October 28, 2014
By Request Extra: Deb Aoki On That Tezuka-Related Kickstarter

I wrote last week about
Alex Hoffman's critical analysis of Digital Manga Publishing's Osamu Tezuka-related crowd-funder; I missed
Deb Aoki's articulate summary of that analysis and through it the crowd-funder more generally.
Checking in, it doesn't look like that particular crowd-funder has garnered a lot of momentum in its first week. Aoki points out there have been some concrete changes in the rewards structure that speak directly to one of the complaints, the lack of physical comics product at lower incentive levels. It doesn't seem like that move has triggered a surge in participation.
Looking over the whole thing one more time, I remain semi-baffled by how this particular crowd-funder is structured and justified. I'm glad I'm not alone. I hope that people stay away from easy comparisons to crowd-funders from publishers like Last Gasp and Fantagraphics. Both of those companies have
decades of displayed performance. In Fantagraphics' case, there's also a pretty easy to grasp unique role they have in the marketplace: if they don't do certain things, they don't get done. Mostly, though, it seems like the differences in how the various crowd-funders have been presented -- trigger reason, number of books involved, reward level compared to incentive offered, number of employees supported, implications for the future -- need to be processed as actual differences with corresponding value rather than as value-less strategies that either work or don't. In comics we're really quick to let the end justify the means. I would hope that some of these criticisms would be made even if the Tezuka crowd-funder was going gangbusters.

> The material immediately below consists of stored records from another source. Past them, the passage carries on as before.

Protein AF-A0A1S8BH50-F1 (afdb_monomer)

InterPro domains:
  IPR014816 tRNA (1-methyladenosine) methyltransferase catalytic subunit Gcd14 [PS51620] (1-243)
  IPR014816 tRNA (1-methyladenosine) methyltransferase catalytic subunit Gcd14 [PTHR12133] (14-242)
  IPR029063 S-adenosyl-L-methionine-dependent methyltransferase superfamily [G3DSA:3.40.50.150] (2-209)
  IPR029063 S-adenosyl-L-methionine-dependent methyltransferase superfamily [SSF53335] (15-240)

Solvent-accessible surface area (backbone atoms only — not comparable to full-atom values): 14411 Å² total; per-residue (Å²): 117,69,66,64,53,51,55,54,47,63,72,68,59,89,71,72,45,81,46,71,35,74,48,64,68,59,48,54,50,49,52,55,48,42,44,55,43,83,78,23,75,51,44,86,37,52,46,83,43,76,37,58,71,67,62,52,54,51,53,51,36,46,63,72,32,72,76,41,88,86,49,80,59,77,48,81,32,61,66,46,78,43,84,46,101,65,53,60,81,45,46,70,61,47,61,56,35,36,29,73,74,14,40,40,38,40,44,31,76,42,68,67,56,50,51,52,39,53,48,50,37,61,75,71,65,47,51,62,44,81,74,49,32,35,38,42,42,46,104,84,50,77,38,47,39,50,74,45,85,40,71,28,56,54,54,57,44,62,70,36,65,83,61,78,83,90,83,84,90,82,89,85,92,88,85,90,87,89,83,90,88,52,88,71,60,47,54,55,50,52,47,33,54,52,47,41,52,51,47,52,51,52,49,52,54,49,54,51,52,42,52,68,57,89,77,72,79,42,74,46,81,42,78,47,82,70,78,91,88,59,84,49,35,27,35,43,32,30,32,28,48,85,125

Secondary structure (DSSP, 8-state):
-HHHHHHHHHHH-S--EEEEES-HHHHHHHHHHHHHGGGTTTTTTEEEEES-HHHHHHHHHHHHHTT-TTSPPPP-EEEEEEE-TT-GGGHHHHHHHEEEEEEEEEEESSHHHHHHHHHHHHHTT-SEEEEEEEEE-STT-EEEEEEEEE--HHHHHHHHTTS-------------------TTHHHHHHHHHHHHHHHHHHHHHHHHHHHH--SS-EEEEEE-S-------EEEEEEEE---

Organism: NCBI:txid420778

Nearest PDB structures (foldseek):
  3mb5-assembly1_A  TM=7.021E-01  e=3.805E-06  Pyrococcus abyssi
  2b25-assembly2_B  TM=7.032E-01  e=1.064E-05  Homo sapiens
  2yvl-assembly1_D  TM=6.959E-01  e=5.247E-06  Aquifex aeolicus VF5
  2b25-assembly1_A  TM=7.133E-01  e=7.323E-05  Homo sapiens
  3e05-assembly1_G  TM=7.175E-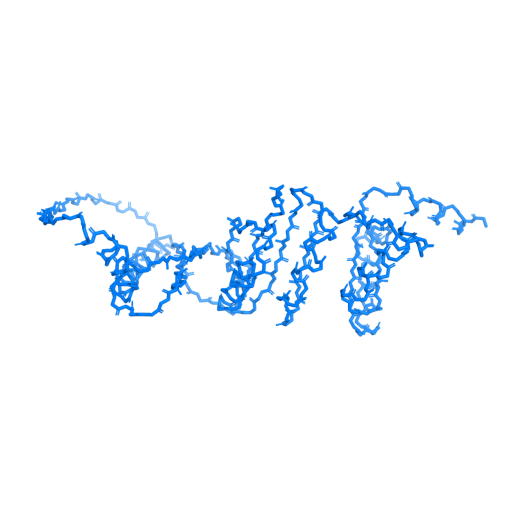01  e=2.825E-04  Geobacter metallireducens GS-15

Radius of gyration: 24.5 Å; Cα contacts (8 Å, |Δi|>4): 302; chains: 1; bounding box: 55×53×73 Å

pLDDT: mean 77.1, std 21.32, range [24.53, 97.88]

Foldseek 3Di:
DVVVVLVVVLVVDDAAAEDEDQDPVVQVVVLVCCCPVVNNPCNSRYDYDHDDPQVVLVVVQCVQCVNPPVDGRQADAQEEEAEDACCLVCQQSNLRNHDAQRKYKYWFQDPVVVVVSVVSCVVVVRQKDFPWKWKDFPDDDIWTKDKDWDQQVLVVCVVCVVPDDDDDDDDDDDDDDDDDDDVPVVVQVVQQVVVVVVLVVVVVVVNVVSNPDDDDIDIDIGIDTGDDDGSIIMMIMIGRHDD

Structure (mmCIF, N/CA/C/O backbone):
data_AF-A0A1S8BH50-F1
#
_entry.id   AF-A0A1S8BH50-F1
#
loop_
_atom_site.group_PDB
_atom_site.id
_atom_site.type_symbol
_atom_site.label_atom_id
_atom_site.label_alt_id
_atom_site.label_comp_id
_atom_site.label_asym_id
_atom_site.label_entity_id
_atom_site.label_seq_id
_atom_site.pdbx_PDB_ins_code
_atom_site.Cartn_x
_atom_site.Cartn_y
_atom_site.Cartn_z
_atom_site.occupancy
_atom_site.B_iso_or_equiv
_atom_site.auth_seq_id
_atom_site.auth_comp_id
_atom_site.auth_asym_id
_atom_site.auth_atom_id
_atom_site.pdbx_PDB_model_num
ATOM 1 N N . MET A 1 1 ? 15.007 -6.903 -35.157 1.00 47.75 1 MET A N 1
ATOM 2 C CA . MET A 1 1 ? 13.846 -7.816 -35.296 1.00 47.75 1 MET A CA 1
ATOM 3 C C . MET A 1 1 ? 13.335 -8.311 -33.941 1.00 47.75 1 MET A C 1
ATOM 5 O O . MET A 1 1 ? 12.157 -8.131 -33.691 1.00 47.75 1 MET A O 1
ATOM 9 N N . ALA A 1 2 ? 14.174 -8.856 -33.044 1.00 56.59 2 ALA A N 1
ATOM 10 C CA . ALA A 1 2 ? 13.726 -9.377 -31.736 1.00 56.59 2 ALA A CA 1
ATOM 11 C C . ALA A 1 2 ? 13.183 -8.314 -30.750 1.00 56.59 2 ALA A C 1
ATOM 13 O O . ALA A 1 2 ? 12.221 -8.572 -30.034 1.00 56.59 2 ALA A O 1
ATOM 14 N N . GLU A 1 3 ? 13.760 -7.109 -30.743 1.00 60.72 3 GLU A N 1
ATOM 15 C CA . GLU A 1 3 ? 13.380 -6.018 -29.828 1.00 60.72 3 GLU A CA 1
ATOM 16 C C . GLU A 1 3 ? 11.953 -5.500 -30.083 1.00 60.72 3 GLU A C 1
ATOM 18 O O . GLU A 1 3 ? 11.178 -5.302 -29.152 1.00 60.72 3 GLU A O 1
ATOM 23 N N . HIS A 1 4 ? 11.552 -5.410 -31.356 1.00 63.06 4 HIS A N 1
ATOM 24 C CA . HIS A 1 4 ? 10.189 -5.036 -31.739 1.00 63.06 4 HIS A CA 1
ATOM 25 C C . HIS A 1 4 ? 9.160 -6.094 -31.304 1.00 63.06 4 HIS A C 1
ATOM 27 O O . HIS A 1 4 ? 8.037 -5.753 -30.936 1.00 63.06 4 HIS A O 1
ATOM 33 N N . THR A 1 5 ? 9.541 -7.376 -31.298 1.00 81.69 5 THR A N 1
ATOM 34 C CA . THR A 1 5 ? 8.687 -8.478 -30.829 1.00 81.69 5 THR A CA 1
ATOM 35 C C . THR A 1 5 ? 8.511 -8.447 -29.311 1.00 81.69 5 THR A C 1
ATOM 37 O O . THR A 1 5 ? 7.391 -8.614 -28.831 1.00 81.69 5 THR A O 1
ATOM 40 N N . LEU A 1 6 ? 9.584 -8.181 -28.557 1.00 81.25 6 LEU A N 1
ATOM 41 C CA . LEU A 1 6 ? 9.535 -8.093 -27.095 1.00 81.25 6 LEU A CA 1
ATOM 42 C C . LEU A 1 6 ? 8.709 -6.893 -26.621 1.00 81.25 6 LEU A C 1
ATOM 44 O O . LEU A 1 6 ? 7.844 -7.047 -25.764 1.00 81.25 6 LEU A O 1
ATOM 48 N N . GLU A 1 7 ? 8.927 -5.713 -27.200 1.00 82.81 7 GLU A N 1
ATOM 49 C CA . GLU A 1 7 ? 8.166 -4.510 -26.841 1.00 82.81 7 GLU A CA 1
ATOM 50 C C . GLU A 1 7 ? 6.688 -4.620 -27.243 1.00 82.81 7 GLU A C 1
ATOM 52 O O . GLU A 1 7 ? 5.803 -4.189 -26.503 1.00 82.81 7 GLU A O 1
ATOM 57 N N . SER A 1 8 ? 6.390 -5.273 -28.372 1.00 85.38 8 SER A N 1
ATOM 58 C CA . SER A 1 8 ? 5.005 -5.584 -28.754 1.00 85.38 8 SER A CA 1
ATOM 59 C C . SER A 1 8 ? 4.345 -6.541 -27.759 1.00 85.38 8 SER A C 1
ATOM 61 O O . SER A 1 8 ? 3.203 -6.319 -27.360 1.00 85.38 8 SER A O 1
ATOM 63 N N . TRP A 1 9 ? 5.069 -7.569 -27.309 1.00 86.62 9 TRP A N 1
ATOM 64 C CA . TRP A 1 9 ? 4.581 -8.508 -26.301 1.00 86.62 9 TRP A CA 1
ATOM 65 C C . TRP A 1 9 ? 4.353 -7.830 -24.941 1.00 86.62 9 TRP A C 1
ATOM 67 O O . TRP A 1 9 ? 3.285 -7.988 -24.348 1.00 86.62 9 TRP A O 1
ATOM 77 N N . LYS A 1 10 ? 5.291 -6.990 -24.476 1.00 86.25 10 LYS A N 1
ATOM 78 C CA . LYS A 1 10 ? 5.160 -6.245 -23.210 1.00 86.25 10 LYS A CA 1
ATOM 79 C C . LYS A 1 10 ? 3.931 -5.340 -23.176 1.00 86.25 10 LYS A C 1
ATOM 81 O O . LYS A 1 10 ? 3.377 -5.121 -22.103 1.00 86.25 10 LYS A O 1
ATOM 86 N N . ARG A 1 11 ? 3.493 -4.821 -24.328 1.00 84.38 11 ARG A N 1
ATOM 87 C CA . ARG A 1 11 ? 2.265 -4.015 -24.445 1.00 84.38 11 ARG A CA 1
ATOM 88 C C . ARG A 1 11 ? 0.982 -4.837 -24.327 1.00 84.38 11 ARG A C 1
ATOM 90 O O . ARG A 1 11 ? -0.057 -4.268 -24.016 1.00 84.38 11 ARG A O 1
ATOM 97 N N . GLN A 1 12 ? 1.043 -6.137 -24.602 1.00 86.44 12 GLN A N 1
ATOM 98 C CA . GLN A 1 12 ? -0.116 -7.035 -24.609 1.00 86.44 12 GLN A CA 1
ATOM 99 C C . GLN A 1 12 ? -0.230 -7.885 -23.336 1.00 86.44 12 GLN A C 1
ATOM 101 O O . GLN A 1 12 ? -1.273 -8.504 -23.110 1.00 86.44 12 GLN A O 1
ATOM 106 N N . ARG A 1 13 ? 0.817 -7.938 -22.499 1.00 88.56 13 ARG A N 1
ATOM 107 C CA . ARG A 1 13 ? 0.786 -8.708 -21.248 1.00 88.56 13 ARG A CA 1
ATOM 108 C C . ARG A 1 13 ? -0.252 -8.134 -20.280 1.00 88.56 13 ARG A C 1
ATOM 110 O O . ARG A 1 13 ? -0.458 -6.926 -20.196 1.00 88.56 13 ARG A O 1
ATOM 117 N N . ARG A 1 14 ? -0.911 -9.036 -19.555 1.00 80.06 14 ARG A N 1
ATOM 118 C CA . ARG A 1 14 ? -2.075 -8.717 -18.713 1.00 80.06 14 ARG A CA 1
ATOM 119 C C . ARG A 1 14 ? -1.750 -8.619 -17.226 1.00 80.06 14 ARG A C 1
ATOM 121 O O . ARG A 1 14 ? -2.481 -7.958 -16.502 1.00 80.06 14 ARG A O 1
ATOM 128 N N . ALA A 1 15 ? -0.679 -9.269 -16.783 1.00 87.56 15 ALA A N 1
ATOM 129 C CA . ALA A 1 15 ? -0.177 -9.184 -15.421 1.00 87.56 15 ALA A CA 1
ATOM 130 C C . ALA A 1 15 ? 1.223 -8.577 -15.479 1.00 87.56 15 ALA A C 1
ATOM 132 O O . ALA A 1 15 ? 2.105 -9.116 -16.143 1.00 87.56 15 ALA A O 1
ATOM 133 N N . VAL A 1 16 ? 1.395 -7.427 -14.837 1.00 94.06 16 VAL A N 1
ATOM 134 C CA . VAL A 1 16 ? 2.675 -6.729 -14.741 1.00 94.06 16 VAL A CA 1
ATOM 135 C C . VAL A 1 16 ? 2.833 -6.208 -13.323 1.00 94.06 16 VAL A C 1
ATOM 137 O O . VAL A 1 16 ? 1.892 -5.668 -12.742 1.00 94.06 16 VAL A O 1
ATOM 140 N N . ILE A 1 17 ? 4.027 -6.378 -12.770 1.00 95.75 17 ILE A N 1
ATOM 141 C CA . ILE A 1 17 ? 4.427 -5.778 -11.504 1.00 95.75 17 ILE A CA 1
ATOM 142 C C . ILE A 1 17 ? 5.214 -4.518 -11.837 1.00 95.75 17 ILE A C 1
ATOM 144 O O . ILE A 1 17 ? 6.265 -4.581 -12.469 1.00 95.75 17 ILE A O 1
ATOM 148 N N . HIS A 1 18 ? 4.717 -3.366 -11.406 1.00 96.25 18 HIS A N 1
ATOM 149 C CA . HIS A 1 18 ? 5.473 -2.123 -11.458 1.00 96.25 18 HIS A CA 1
ATOM 150 C C . HIS A 1 18 ? 6.141 -1.910 -10.101 1.00 96.25 18 HIS A C 1
ATOM 152 O O . HIS A 1 18 ? 5.452 -1.723 -9.102 1.00 96.25 18 HIS A O 1
ATOM 158 N N . THR A 1 19 ? 7.472 -1.964 -10.062 1.00 96.50 19 THR A N 1
ATOM 159 C CA . THR A 1 19 ? 8.260 -1.738 -8.844 1.00 96.50 19 THR A CA 1
ATOM 160 C C . THR A 1 19 ? 9.001 -0.413 -8.933 1.00 96.50 19 THR A C 1
ATOM 162 O O . THR A 1 19 ? 9.530 -0.057 -9.989 1.00 96.50 19 THR A O 1
ATOM 165 N N . LEU A 1 20 ? 9.039 0.317 -7.821 1.00 96.31 20 LEU A N 1
ATOM 166 C CA . LEU A 1 20 ? 9.619 1.652 -7.738 1.00 96.31 20 LEU A CA 1
ATOM 167 C C . LEU A 1 20 ? 10.654 1.725 -6.616 1.00 96.31 20 LEU A C 1
ATOM 169 O O . LEU A 1 20 ? 10.475 1.109 -5.572 1.00 96.31 20 LEU A O 1
ATOM 173 N N . ASP A 1 21 ? 11.716 2.496 -6.829 1.00 94.62 21 ASP A N 1
ATOM 174 C CA . ASP A 1 21 ? 12.670 2.901 -5.791 1.00 94.62 21 ASP A CA 1
ATOM 175 C C . ASP A 1 21 ? 13.245 4.273 -6.168 1.00 94.62 21 ASP A C 1
ATOM 177 O O . ASP A 1 21 ? 13.461 4.584 -7.344 1.00 94.62 21 ASP A O 1
ATOM 181 N N . ILE A 1 22 ? 13.549 5.088 -5.164 1.00 93.00 22 ILE A N 1
ATOM 182 C CA . ILE A 1 22 ? 14.164 6.405 -5.354 1.00 93.00 22 ILE A CA 1
ATOM 183 C C . ILE A 1 22 ? 15.625 6.255 -5.807 1.00 93.00 22 ILE A C 1
ATOM 185 O O . ILE A 1 22 ? 16.144 7.095 -6.545 1.00 93.00 22 ILE A O 1
ATOM 189 N N . LYS A 1 23 ? 16.315 5.192 -5.378 1.00 94.12 23 LYS A N 1
ATOM 190 C CA . LYS A 1 23 ? 17.739 4.969 -5.636 1.00 94.12 23 LYS A CA 1
ATOM 191 C C . LYS A 1 23 ? 17.940 4.092 -6.879 1.00 94.12 23 LYS A C 1
ATOM 193 O O . LYS A 1 23 ? 17.662 2.891 -6.844 1.00 94.12 23 LYS A O 1
ATOM 198 N N . PRO A 1 24 ? 18.570 4.614 -7.952 1.00 96.38 24 PRO A N 1
ATOM 199 C CA . PRO A 1 24 ? 18.850 3.825 -9.155 1.00 96.38 24 PRO A CA 1
ATOM 200 C C . PRO A 1 24 ? 19.725 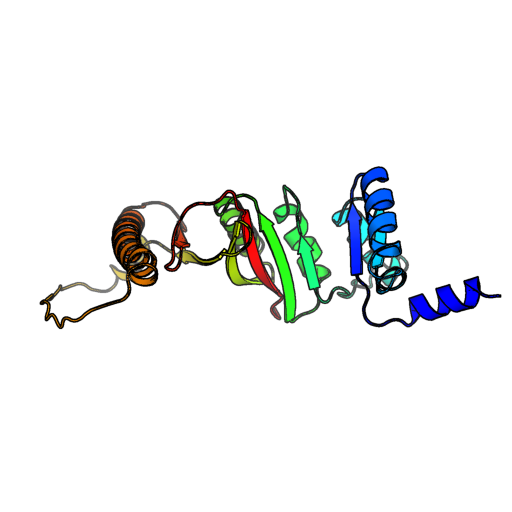2.592 -8.893 1.00 96.38 24 PRO A C 1
ATOM 202 O O . PRO A 1 24 ? 19.624 1.589 -9.596 1.00 96.38 24 PRO A O 1
ATOM 205 N N . SER A 1 25 ? 20.616 2.658 -7.898 1.00 9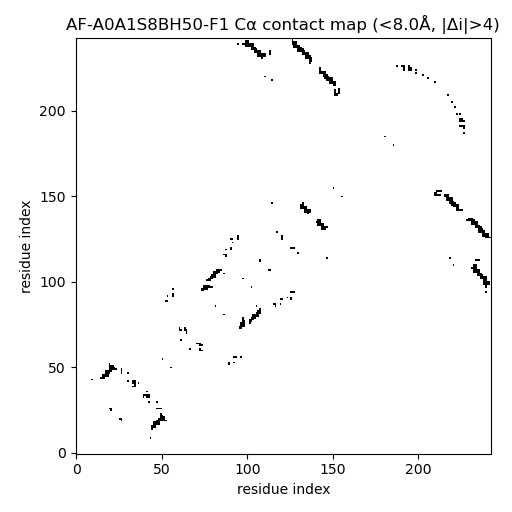6.00 25 SER A N 1
ATOM 206 C CA . SER A 1 25 ? 21.490 1.543 -7.521 1.00 96.00 25 SER A CA 1
ATOM 207 C C . SER A 1 25 ? 20.710 0.357 -6.952 1.00 96.00 25 SER A C 1
ATOM 209 O O . SER A 1 25 ? 21.025 -0.784 -7.290 1.00 96.00 25 SER A O 1
ATOM 211 N N . HIS A 1 26 ? 19.686 0.617 -6.135 1.00 93.81 26 HIS A N 1
ATOM 212 C CA . HIS A 1 26 ? 18.827 -0.415 -5.560 1.00 93.81 26 HIS A CA 1
ATOM 213 C C . HIS A 1 26 ? 18.008 -1.112 -6.648 1.00 93.81 26 HIS A C 1
ATOM 215 O O . HIS A 1 26 ? 18.003 -2.339 -6.706 1.00 93.81 26 HIS A O 1
ATOM 221 N N . LEU A 1 27 ? 17.426 -0.354 -7.585 1.00 94.62 27 LEU A N 1
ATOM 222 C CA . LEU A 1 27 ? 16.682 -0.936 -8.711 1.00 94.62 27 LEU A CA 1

I also wonder if this doesn't get back to an older issue, a perceived need for some sort of direct-to-consumer mechanism that works along similar lines
without some sort of charitable ethos or moral force or kindness or personal plea or even just the flattery of being on a certain kind of team having to be employed, either explicitly or implicitly. On a certain level it feels like we're using the same collections plate while being presented with a thousand different colored envelopes on the back of the pew in front of us. I'm all for stricter consideration of the details becoming a thing, and would more than welcome a sustained curiosity about how and when and from whom capital finds its way into an creative work's lifespan.
Update: Heidi MacDonald
unearthed a Tezuka-related, crowd-funded project that crashed and burned the old-fashioned way: massive incompetence by inexperienced publishers trusted by those giving them money and then failing to come through. The thought that you could raise $52k to publish a single book and then not even get close to having it get out there is kind of amazing to me -- if you have enough on the ball to secure a license, it seems like you would have enough on the ball to know what shipping costs. At the same time, I think this kind of thing is almost a necessary corrective to the over-application of the moral force of crowdfunding argument.